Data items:
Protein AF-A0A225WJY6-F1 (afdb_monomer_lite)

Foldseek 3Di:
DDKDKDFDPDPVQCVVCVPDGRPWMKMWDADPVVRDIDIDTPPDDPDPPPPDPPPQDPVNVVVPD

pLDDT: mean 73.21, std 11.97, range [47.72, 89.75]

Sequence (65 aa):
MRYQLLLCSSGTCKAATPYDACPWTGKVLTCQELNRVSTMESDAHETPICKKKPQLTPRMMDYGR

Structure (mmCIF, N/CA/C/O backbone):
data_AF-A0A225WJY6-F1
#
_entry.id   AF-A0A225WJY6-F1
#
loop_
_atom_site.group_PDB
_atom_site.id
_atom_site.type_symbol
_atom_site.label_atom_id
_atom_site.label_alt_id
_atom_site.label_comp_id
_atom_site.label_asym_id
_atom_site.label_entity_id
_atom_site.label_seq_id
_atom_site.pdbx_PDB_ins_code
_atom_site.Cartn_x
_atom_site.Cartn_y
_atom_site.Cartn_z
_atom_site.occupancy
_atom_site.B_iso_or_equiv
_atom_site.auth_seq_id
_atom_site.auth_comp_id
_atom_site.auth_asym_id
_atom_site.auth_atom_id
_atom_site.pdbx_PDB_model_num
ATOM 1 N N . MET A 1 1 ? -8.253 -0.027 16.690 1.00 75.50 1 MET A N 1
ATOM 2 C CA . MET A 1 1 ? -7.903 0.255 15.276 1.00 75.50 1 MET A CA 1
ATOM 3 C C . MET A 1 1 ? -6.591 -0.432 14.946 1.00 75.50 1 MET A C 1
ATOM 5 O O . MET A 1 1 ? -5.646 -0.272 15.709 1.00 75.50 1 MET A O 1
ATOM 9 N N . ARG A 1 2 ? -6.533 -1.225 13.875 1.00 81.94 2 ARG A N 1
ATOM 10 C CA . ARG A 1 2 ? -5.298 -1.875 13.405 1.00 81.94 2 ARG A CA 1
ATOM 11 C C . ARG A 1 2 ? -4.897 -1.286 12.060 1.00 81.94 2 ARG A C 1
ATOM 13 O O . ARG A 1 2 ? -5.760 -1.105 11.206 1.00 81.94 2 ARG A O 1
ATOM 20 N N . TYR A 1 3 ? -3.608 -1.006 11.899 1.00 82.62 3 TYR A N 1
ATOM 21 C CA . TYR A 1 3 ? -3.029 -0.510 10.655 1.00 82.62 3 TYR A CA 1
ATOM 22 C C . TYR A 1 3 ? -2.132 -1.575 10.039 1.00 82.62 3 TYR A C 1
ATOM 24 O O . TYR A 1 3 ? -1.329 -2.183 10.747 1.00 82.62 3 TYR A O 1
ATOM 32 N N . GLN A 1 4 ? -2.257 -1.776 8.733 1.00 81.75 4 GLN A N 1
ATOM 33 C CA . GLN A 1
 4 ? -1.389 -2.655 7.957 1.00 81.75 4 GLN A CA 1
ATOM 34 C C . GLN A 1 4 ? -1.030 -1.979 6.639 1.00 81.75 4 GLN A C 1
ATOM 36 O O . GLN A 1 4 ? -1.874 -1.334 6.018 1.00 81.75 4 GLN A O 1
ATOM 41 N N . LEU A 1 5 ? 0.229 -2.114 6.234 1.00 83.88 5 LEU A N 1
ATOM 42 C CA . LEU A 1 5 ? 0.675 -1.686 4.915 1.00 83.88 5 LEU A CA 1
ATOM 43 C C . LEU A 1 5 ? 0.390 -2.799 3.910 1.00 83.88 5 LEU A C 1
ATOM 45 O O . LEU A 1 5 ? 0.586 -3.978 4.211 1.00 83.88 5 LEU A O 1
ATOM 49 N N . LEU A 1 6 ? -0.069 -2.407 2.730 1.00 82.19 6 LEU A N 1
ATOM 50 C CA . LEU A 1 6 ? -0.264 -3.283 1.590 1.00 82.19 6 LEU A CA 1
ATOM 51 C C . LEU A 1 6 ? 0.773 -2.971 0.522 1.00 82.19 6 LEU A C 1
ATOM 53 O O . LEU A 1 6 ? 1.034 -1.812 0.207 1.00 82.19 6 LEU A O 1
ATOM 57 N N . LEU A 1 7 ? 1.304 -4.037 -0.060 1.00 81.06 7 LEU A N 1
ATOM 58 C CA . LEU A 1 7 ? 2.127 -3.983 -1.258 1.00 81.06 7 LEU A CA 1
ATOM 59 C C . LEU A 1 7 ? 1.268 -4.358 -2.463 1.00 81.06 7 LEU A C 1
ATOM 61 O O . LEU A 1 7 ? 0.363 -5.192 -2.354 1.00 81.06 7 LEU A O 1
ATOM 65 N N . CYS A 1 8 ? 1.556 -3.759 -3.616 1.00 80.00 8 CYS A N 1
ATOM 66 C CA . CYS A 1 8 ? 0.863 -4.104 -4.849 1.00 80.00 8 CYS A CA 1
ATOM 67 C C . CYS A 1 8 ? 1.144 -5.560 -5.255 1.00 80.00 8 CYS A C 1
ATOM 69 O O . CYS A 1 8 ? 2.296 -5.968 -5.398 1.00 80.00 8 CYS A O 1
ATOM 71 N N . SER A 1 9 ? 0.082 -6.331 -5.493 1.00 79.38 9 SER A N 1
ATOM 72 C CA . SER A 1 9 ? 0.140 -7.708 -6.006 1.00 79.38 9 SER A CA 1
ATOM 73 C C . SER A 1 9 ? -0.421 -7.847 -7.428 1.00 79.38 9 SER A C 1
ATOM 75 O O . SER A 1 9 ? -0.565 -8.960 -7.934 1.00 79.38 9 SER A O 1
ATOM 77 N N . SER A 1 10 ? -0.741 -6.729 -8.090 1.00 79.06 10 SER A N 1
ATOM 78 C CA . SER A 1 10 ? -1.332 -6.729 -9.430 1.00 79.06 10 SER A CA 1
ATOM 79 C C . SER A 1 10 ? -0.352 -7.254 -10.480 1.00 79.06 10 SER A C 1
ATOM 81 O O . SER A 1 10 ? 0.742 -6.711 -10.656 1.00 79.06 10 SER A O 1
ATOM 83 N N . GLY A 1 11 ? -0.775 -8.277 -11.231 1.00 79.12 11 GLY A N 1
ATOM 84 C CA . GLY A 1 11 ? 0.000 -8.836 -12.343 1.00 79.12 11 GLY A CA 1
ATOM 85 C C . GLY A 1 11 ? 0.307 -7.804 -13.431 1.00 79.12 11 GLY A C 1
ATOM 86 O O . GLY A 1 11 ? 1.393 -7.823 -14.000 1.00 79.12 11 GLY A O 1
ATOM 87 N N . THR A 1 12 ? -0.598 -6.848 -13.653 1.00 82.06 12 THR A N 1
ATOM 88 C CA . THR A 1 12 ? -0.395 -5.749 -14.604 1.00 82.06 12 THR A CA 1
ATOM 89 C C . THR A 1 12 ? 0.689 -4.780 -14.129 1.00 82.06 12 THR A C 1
==
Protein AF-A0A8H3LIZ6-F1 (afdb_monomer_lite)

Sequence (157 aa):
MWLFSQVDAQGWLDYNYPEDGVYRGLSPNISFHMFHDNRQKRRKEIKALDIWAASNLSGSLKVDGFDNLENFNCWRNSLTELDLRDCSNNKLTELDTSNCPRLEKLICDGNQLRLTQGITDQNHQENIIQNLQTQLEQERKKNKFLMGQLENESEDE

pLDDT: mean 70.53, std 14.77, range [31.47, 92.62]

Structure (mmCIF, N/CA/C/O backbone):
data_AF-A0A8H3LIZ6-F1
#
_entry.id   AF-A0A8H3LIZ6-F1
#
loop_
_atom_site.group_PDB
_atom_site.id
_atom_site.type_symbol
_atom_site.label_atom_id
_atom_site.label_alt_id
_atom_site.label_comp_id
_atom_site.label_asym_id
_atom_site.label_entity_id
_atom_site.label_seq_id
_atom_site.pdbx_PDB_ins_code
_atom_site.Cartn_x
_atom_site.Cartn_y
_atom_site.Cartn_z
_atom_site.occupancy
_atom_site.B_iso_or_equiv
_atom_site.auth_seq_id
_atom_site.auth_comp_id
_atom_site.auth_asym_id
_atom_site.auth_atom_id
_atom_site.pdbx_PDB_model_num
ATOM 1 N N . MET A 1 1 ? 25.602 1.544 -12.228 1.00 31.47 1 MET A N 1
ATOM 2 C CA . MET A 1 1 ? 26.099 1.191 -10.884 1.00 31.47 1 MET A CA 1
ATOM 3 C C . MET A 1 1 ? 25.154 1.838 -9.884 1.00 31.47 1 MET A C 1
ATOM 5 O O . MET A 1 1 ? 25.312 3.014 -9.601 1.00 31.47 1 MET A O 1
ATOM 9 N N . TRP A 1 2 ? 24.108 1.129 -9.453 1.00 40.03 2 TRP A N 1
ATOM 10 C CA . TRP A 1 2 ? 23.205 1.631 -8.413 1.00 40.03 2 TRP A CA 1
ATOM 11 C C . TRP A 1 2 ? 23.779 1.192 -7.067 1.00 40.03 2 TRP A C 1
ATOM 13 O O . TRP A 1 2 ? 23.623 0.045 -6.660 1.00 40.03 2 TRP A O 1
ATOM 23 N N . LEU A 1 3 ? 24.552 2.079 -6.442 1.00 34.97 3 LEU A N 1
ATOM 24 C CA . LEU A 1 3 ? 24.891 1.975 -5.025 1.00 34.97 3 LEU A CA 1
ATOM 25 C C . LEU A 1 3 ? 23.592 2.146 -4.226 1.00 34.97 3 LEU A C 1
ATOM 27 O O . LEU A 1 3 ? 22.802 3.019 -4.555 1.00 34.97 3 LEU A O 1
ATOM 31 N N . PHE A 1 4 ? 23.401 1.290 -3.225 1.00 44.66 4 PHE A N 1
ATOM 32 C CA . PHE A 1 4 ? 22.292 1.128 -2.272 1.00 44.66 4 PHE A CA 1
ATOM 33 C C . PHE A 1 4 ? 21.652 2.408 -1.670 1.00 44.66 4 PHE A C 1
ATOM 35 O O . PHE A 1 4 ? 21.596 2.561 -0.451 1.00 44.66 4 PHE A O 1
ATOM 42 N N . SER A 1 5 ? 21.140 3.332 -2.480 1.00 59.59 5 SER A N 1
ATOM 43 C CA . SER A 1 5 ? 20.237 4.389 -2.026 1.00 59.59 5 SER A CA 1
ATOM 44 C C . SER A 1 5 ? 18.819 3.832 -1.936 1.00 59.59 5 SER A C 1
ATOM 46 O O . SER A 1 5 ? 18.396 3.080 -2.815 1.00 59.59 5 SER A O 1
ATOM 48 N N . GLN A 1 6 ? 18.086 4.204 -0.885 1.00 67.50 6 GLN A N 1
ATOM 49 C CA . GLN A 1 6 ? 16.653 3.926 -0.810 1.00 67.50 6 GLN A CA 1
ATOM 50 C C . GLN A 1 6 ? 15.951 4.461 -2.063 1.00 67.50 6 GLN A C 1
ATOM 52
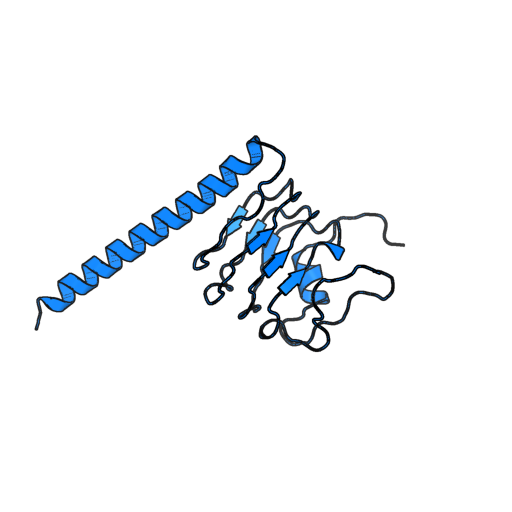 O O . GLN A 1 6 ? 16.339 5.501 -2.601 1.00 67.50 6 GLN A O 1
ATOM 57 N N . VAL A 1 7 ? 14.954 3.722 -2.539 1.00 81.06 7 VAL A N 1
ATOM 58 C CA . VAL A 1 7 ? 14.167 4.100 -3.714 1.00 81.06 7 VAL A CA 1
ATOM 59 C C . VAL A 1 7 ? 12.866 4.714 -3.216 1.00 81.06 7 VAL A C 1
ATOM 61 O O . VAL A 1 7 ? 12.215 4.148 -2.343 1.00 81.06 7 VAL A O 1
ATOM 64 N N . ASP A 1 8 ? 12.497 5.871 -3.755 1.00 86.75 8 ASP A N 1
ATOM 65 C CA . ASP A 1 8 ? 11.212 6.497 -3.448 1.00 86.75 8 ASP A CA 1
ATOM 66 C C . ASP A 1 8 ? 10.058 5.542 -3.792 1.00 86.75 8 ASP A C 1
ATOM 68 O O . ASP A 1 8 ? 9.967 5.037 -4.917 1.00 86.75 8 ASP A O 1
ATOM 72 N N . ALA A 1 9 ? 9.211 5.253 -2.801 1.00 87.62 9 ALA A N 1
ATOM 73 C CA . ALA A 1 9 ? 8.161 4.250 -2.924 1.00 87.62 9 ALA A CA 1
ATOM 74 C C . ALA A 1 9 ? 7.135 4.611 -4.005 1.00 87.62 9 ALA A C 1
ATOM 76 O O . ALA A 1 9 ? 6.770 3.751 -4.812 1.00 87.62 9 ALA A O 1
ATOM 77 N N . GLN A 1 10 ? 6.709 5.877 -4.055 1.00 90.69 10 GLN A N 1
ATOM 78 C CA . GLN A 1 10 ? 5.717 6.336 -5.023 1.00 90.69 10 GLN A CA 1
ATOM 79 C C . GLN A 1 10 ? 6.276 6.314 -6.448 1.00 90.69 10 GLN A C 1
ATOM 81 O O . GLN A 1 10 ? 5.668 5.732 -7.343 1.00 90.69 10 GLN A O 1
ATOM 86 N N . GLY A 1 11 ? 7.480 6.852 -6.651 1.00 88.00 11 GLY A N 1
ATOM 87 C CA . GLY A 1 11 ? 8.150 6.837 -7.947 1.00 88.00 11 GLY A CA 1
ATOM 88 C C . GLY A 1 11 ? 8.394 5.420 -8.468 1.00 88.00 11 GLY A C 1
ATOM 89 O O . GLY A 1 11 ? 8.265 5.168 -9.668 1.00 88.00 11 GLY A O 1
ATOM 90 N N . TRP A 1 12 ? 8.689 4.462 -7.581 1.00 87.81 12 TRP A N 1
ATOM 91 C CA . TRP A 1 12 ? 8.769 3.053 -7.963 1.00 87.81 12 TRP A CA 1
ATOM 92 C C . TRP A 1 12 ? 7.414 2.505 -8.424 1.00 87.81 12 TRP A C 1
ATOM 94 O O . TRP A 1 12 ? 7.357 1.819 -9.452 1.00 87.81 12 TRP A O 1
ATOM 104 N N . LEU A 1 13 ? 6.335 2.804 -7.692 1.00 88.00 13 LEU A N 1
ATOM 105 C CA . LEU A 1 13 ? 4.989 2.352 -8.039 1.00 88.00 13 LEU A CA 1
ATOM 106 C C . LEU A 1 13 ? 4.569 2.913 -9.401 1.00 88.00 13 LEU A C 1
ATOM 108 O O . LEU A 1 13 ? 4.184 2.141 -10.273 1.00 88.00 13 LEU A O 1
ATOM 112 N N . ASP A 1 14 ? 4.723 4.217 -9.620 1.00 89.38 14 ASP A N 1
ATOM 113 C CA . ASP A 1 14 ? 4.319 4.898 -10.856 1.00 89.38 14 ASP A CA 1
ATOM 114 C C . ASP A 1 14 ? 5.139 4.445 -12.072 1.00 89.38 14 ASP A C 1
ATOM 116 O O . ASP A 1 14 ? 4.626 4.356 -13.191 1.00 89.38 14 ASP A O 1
--
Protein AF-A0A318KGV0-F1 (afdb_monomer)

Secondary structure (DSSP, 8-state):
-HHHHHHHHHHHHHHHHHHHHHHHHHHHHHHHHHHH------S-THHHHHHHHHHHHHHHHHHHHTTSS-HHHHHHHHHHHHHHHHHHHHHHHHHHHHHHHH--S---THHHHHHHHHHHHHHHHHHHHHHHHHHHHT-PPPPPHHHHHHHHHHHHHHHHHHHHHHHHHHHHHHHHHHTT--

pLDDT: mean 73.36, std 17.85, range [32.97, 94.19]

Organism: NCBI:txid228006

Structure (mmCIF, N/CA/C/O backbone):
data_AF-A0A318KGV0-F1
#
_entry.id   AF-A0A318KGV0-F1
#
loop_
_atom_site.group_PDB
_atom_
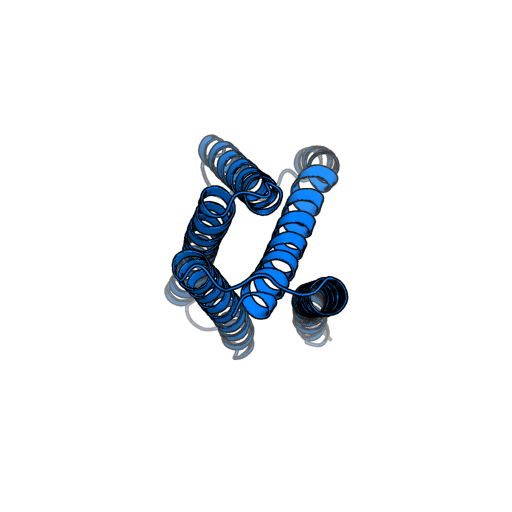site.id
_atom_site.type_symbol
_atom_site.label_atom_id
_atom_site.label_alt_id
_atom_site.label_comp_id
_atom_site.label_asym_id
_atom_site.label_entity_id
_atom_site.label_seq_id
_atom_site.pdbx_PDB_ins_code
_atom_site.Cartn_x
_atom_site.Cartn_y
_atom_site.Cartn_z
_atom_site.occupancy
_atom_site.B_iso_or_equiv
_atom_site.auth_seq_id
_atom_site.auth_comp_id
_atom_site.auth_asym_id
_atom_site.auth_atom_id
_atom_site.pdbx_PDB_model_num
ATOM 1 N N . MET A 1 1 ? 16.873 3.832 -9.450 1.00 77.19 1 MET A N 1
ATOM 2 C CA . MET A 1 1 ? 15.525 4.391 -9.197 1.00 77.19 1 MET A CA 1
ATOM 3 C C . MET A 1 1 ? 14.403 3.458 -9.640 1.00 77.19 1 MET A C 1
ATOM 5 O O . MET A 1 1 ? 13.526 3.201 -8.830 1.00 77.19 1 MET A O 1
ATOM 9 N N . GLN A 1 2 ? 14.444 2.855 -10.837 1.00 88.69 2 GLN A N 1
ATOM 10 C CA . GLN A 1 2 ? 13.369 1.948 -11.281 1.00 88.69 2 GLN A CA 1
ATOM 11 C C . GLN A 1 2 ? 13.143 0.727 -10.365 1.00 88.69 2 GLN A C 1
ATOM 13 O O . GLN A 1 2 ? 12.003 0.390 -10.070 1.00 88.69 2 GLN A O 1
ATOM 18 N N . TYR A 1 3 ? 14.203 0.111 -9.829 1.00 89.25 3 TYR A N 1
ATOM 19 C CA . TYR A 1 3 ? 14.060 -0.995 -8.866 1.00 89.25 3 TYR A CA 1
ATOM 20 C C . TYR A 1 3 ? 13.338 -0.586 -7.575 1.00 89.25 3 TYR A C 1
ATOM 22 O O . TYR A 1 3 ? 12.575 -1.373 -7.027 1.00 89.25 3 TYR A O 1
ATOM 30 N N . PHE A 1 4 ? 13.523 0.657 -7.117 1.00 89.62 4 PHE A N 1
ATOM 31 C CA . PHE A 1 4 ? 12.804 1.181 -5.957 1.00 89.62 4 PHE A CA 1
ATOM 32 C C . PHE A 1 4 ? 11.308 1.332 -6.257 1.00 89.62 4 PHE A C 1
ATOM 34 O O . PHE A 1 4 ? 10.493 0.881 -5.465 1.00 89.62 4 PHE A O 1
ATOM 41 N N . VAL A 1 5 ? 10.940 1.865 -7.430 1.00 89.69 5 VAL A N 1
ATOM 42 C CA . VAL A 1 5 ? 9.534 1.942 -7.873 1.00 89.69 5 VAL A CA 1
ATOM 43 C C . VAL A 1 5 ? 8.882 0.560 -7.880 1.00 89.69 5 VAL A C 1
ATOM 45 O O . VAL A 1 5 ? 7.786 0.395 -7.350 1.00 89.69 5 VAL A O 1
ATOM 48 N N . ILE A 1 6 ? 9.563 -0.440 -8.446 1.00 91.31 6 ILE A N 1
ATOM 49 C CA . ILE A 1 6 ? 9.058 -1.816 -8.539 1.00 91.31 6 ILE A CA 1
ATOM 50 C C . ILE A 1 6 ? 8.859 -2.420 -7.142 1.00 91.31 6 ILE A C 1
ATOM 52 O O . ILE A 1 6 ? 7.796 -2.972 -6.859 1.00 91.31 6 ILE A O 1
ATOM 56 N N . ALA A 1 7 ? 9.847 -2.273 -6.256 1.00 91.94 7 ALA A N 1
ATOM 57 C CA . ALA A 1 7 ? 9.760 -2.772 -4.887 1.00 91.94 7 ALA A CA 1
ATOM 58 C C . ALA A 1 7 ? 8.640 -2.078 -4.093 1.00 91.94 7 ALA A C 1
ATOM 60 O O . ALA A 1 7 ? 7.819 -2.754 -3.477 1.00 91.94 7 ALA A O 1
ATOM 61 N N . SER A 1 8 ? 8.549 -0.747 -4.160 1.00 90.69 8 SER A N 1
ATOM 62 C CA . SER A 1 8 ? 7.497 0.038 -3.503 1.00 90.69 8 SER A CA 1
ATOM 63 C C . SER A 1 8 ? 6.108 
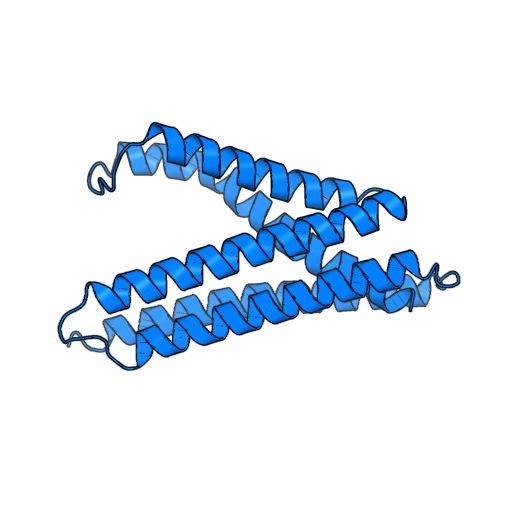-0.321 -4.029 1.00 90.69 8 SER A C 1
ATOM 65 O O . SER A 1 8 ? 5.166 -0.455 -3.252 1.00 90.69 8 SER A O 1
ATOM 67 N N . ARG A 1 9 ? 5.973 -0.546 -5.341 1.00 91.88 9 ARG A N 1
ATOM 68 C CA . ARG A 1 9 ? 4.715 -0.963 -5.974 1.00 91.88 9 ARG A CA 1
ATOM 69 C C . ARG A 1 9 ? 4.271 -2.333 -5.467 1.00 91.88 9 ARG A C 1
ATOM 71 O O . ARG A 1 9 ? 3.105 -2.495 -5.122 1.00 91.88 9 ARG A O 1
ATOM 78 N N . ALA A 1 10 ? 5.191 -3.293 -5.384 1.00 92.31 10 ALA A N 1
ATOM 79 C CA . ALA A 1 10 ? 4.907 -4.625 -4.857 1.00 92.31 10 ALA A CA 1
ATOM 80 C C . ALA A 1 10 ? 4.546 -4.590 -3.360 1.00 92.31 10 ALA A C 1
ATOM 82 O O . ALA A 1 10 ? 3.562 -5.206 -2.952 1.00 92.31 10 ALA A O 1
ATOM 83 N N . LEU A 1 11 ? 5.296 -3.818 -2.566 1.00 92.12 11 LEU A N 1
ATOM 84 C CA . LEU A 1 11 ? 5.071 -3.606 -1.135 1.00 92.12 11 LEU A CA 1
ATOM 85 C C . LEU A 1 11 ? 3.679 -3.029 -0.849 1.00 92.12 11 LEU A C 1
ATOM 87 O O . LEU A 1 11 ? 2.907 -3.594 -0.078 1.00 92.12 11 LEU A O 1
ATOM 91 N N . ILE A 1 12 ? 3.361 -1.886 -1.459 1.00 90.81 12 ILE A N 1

▸ **Directions for this task**:
From the entries above, give again exactly the lines running from the line with "Protein AF-A0A225WJY6-F1 (afdb_monomer_lite)" to the line with "data_AF-A0A225WJY6-F1"; include both of those lines.

▸ **Result below**:
Protein AF-A0A225WJY6-F1 (afdb_monomer_lite)

Foldseek 3Di:
DDKDKDFDPDPVQCVVCVPDGRPWMKMWDADPVVRDIDIDTPPDDPDPPPPDPPPQDPVNVVVPD

pLDDT: mean 73.21, std 11.97, range [47.72, 89.75]

Sequence (65 aa):
MRYQLLLCSSGTCKAATPYDACPWTGKVLTCQELNRVSTMESDAHETPICKKKPQLTPRMMDYGR

Structure (mmCIF, N/CA/C/O backbone):
data_AF-A0A225WJY6-F1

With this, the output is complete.